Шила сосредоточенно думал о чем-то, пощупывая свою пегую, клинышком, бородку.

Они стояли у гостиных рядов, на углу. Мимо них шли с базара и на базар пешеходы, ехали подводы.

Базар шумел. Ржали лошади. Где-то пронзительно визжал поросенок.

Слепцы-нищие монотонно тянули божественную песню:

Взойди, паненка,

На круту гору,

Ой, Езу, мой Езу,

На круту гору.

Гремя колесами, с площади выехала порожняя телега. Мужик, сидевший в телеге, увидев Шилу и Галатьянова, содрал с головы шапку.

Шила глянул на него и просиял:

– Михалка! Печкуров! Погоди! – весело крикнул он.

Мужик послушно остановил лошадь.

– С чем это приезжал? – подходя к нему, спросил Шила.

– Мясо привозил – хозяин корову зарезал.

– Что ж, Боруху мытных и корчемных доходов уже мало? Мясом торговать задумал? – помрачнев вдруг, сказал Шила.

– Не, корова объелась житом, ее и прирезали.

– Почему сам Борух или его сынок Вульф не повезли, тебе доверили?

– Вчера ж была суббота: им ни ездить, ни торговать нельзя – грех.
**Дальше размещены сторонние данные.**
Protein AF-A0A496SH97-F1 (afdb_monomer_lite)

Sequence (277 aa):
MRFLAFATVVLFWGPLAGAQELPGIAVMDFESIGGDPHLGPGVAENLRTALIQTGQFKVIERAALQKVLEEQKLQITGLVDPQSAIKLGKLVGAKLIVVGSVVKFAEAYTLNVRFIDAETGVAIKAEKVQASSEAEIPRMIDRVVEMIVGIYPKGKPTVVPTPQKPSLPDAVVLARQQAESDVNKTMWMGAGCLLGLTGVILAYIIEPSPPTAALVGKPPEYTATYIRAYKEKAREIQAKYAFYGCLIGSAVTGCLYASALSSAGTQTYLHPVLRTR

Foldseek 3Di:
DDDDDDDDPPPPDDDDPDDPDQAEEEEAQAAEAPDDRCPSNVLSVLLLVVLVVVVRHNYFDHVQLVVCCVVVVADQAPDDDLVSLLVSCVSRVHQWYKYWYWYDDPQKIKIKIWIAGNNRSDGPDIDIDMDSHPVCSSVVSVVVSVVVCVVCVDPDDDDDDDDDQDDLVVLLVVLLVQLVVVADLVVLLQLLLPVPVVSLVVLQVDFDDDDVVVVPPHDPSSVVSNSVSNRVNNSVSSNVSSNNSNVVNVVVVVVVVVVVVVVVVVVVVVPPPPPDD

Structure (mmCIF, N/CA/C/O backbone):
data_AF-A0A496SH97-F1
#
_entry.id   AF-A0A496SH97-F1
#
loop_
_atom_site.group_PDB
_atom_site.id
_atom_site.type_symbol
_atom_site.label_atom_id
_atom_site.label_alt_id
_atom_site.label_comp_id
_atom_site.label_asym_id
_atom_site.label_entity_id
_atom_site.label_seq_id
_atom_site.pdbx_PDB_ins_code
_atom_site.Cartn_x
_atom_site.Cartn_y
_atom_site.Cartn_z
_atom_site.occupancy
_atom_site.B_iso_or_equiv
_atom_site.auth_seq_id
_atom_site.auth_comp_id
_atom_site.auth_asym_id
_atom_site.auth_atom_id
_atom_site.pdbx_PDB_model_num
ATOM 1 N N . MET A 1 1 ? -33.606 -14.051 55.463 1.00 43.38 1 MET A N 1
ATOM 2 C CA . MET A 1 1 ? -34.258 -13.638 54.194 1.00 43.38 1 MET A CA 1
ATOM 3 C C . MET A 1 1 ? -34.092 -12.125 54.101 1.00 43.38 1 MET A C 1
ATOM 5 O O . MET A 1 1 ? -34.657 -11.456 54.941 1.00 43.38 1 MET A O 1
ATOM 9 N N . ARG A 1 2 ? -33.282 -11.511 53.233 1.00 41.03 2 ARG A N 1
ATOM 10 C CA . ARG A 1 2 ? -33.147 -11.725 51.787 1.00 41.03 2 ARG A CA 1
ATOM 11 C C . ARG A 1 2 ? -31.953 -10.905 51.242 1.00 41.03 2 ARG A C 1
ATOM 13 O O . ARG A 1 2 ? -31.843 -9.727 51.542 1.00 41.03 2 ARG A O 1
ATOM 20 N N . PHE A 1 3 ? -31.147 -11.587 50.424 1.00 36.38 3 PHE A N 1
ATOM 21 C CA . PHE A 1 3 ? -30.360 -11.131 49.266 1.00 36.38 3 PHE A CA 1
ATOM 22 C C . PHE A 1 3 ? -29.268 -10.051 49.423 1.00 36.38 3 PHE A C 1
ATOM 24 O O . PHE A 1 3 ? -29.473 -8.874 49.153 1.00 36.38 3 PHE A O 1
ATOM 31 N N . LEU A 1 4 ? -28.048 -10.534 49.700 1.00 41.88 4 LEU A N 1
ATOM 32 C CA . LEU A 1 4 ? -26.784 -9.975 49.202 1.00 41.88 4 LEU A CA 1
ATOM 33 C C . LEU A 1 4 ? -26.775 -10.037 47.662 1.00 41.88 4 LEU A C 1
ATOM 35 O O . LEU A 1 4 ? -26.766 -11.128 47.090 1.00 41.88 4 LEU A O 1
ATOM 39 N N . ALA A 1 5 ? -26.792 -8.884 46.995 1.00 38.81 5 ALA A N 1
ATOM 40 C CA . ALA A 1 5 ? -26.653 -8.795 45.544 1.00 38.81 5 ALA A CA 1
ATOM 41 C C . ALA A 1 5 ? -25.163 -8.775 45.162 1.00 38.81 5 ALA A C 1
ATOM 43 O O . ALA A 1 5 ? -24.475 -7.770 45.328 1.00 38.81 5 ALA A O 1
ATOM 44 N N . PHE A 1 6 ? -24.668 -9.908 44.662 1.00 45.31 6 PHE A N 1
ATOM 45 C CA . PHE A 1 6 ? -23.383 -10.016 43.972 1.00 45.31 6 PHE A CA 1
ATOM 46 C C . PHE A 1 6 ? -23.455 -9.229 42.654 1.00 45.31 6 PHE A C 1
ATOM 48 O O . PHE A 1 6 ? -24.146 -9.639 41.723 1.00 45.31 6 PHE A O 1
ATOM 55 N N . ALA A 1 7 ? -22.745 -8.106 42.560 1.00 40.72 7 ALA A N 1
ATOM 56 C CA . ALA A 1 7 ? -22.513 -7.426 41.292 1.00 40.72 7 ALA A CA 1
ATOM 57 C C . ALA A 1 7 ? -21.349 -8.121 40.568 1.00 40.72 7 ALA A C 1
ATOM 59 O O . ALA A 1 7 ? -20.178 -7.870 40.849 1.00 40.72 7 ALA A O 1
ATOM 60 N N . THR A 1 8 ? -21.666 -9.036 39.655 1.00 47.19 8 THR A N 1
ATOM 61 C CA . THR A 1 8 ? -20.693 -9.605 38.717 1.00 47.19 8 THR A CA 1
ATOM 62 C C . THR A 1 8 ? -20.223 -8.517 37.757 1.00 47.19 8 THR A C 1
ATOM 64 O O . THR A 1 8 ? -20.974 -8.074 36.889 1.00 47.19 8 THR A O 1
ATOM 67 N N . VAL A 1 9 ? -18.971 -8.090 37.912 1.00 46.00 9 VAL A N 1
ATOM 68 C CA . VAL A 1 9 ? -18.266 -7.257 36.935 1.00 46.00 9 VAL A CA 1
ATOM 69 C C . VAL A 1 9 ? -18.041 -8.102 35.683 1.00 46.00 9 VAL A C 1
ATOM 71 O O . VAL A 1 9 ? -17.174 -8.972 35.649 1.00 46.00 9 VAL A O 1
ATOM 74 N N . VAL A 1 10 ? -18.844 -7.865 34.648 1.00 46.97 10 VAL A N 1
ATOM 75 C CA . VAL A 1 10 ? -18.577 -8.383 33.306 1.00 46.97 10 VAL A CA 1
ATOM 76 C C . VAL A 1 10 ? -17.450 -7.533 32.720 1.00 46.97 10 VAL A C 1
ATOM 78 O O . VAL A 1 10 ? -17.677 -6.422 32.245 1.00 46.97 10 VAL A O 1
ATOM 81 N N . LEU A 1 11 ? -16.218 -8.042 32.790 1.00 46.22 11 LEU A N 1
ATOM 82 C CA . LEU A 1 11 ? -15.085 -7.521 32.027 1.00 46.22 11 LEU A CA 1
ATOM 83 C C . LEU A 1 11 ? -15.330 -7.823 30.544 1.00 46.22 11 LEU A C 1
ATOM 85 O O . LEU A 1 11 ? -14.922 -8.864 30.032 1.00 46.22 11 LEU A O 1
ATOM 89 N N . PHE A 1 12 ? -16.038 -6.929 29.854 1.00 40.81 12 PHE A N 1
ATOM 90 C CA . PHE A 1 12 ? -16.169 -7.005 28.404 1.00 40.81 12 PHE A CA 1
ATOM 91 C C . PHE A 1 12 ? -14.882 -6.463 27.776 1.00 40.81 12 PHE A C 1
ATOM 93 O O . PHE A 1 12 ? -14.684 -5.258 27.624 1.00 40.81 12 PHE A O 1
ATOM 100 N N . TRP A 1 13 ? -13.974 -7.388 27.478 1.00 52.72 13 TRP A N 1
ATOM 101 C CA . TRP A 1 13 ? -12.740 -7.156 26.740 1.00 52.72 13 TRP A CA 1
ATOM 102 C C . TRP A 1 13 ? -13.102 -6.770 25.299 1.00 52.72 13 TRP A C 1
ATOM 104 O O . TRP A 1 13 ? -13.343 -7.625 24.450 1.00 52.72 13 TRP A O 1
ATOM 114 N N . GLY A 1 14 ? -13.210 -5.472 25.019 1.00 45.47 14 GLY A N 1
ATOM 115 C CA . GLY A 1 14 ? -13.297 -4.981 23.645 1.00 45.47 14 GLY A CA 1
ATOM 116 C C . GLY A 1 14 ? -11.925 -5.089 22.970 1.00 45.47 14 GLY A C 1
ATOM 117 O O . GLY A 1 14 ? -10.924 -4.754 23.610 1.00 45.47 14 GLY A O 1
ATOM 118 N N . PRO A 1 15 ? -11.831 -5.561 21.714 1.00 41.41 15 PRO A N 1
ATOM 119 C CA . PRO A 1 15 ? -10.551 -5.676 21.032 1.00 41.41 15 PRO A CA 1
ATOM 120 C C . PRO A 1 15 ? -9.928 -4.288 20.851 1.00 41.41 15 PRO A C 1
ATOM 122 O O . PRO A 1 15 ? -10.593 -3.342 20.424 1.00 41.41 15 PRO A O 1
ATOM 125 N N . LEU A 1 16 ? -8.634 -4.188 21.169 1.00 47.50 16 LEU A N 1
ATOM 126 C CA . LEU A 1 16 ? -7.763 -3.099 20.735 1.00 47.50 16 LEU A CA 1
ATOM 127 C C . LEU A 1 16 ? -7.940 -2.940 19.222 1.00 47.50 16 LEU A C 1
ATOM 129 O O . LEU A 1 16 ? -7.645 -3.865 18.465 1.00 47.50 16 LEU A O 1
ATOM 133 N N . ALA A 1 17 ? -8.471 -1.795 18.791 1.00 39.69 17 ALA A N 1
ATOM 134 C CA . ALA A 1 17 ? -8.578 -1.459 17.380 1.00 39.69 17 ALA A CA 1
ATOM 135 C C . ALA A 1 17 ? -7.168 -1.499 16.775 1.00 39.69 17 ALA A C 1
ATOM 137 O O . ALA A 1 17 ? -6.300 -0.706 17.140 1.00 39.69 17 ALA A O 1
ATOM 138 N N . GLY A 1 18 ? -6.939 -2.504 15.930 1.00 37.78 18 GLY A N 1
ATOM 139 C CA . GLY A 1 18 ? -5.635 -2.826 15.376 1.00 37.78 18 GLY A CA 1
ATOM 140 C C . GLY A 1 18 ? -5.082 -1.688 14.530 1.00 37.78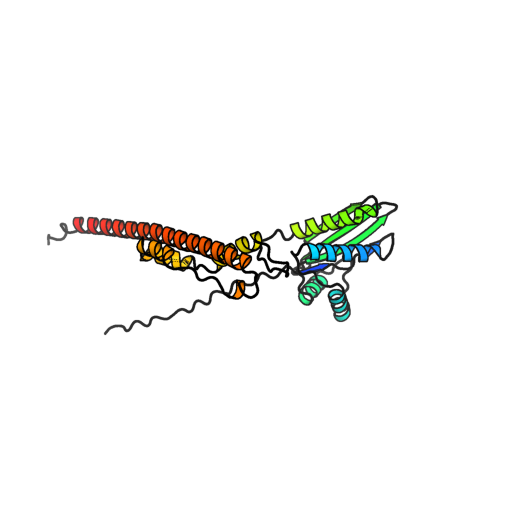 18 GLY A C 1
ATOM 141 O O . GLY A 1 18 ? -5.810 -1.055 13.764 1.00 37.78 18 GLY A O 1
ATOM 142 N N . ALA A 1 19 ? -3.776 -1.461 14.652 1.00 44.72 19 ALA A N 1
ATOM 143 C CA . ALA A 1 19 ? -3.015 -0.719 13.663 1.00 44.72 19 ALA A CA 1
ATOM 144 C C . ALA A 1 19 ? -3.301 -1.337 12.288 1.00 44.72 19 ALA A C 1
ATOM 146 O O . ALA A 1 19 ? -3.019 -2.515 12.063 1.00 44.72 19 ALA A O 1
ATOM 147 N N . GLN A 1 20 ? -3.926 -0.578 11.390 1.00 53.47 20 GLN A N 1
ATOM 148 C CA . GLN A 1 20 ? -4.177 -1.077 10.048 1.00 53.47 20 GLN A CA 1
ATOM 149 C C . GLN A 1 20 ? -2.857 -1.007 9.281 1.00 53.47 20 GLN A C 1
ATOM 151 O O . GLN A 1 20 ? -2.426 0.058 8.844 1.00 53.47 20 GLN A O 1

– А что ты воскресенья не соблюдаешь – это ничего?

– Э, мне – соблюдай, не соблюдай – одна корысть: все равно без хлеба сидеть! – иронически улыбаясь, махнул рукой Печкуров. – Орем землю да глину, а едим мякину, как говорится…

– У меня, Михалка, к тебе дело есть. Заедем на минутку к нам, – сказал Шила.

– Проше, – ответил Печкуров, услужливо уступая место, а сам садясь в передок телеги.

– Пане Галатьянов, поехали, – кивнул Шила.

Грек, не понимая еще, какое отношение может иметь эта встреча к их недавнему разговору, послушно сел в телегу рядом с Шилой.


* * *


Корчма была набита битком – разъезжались с базара, и народ все время прибывал.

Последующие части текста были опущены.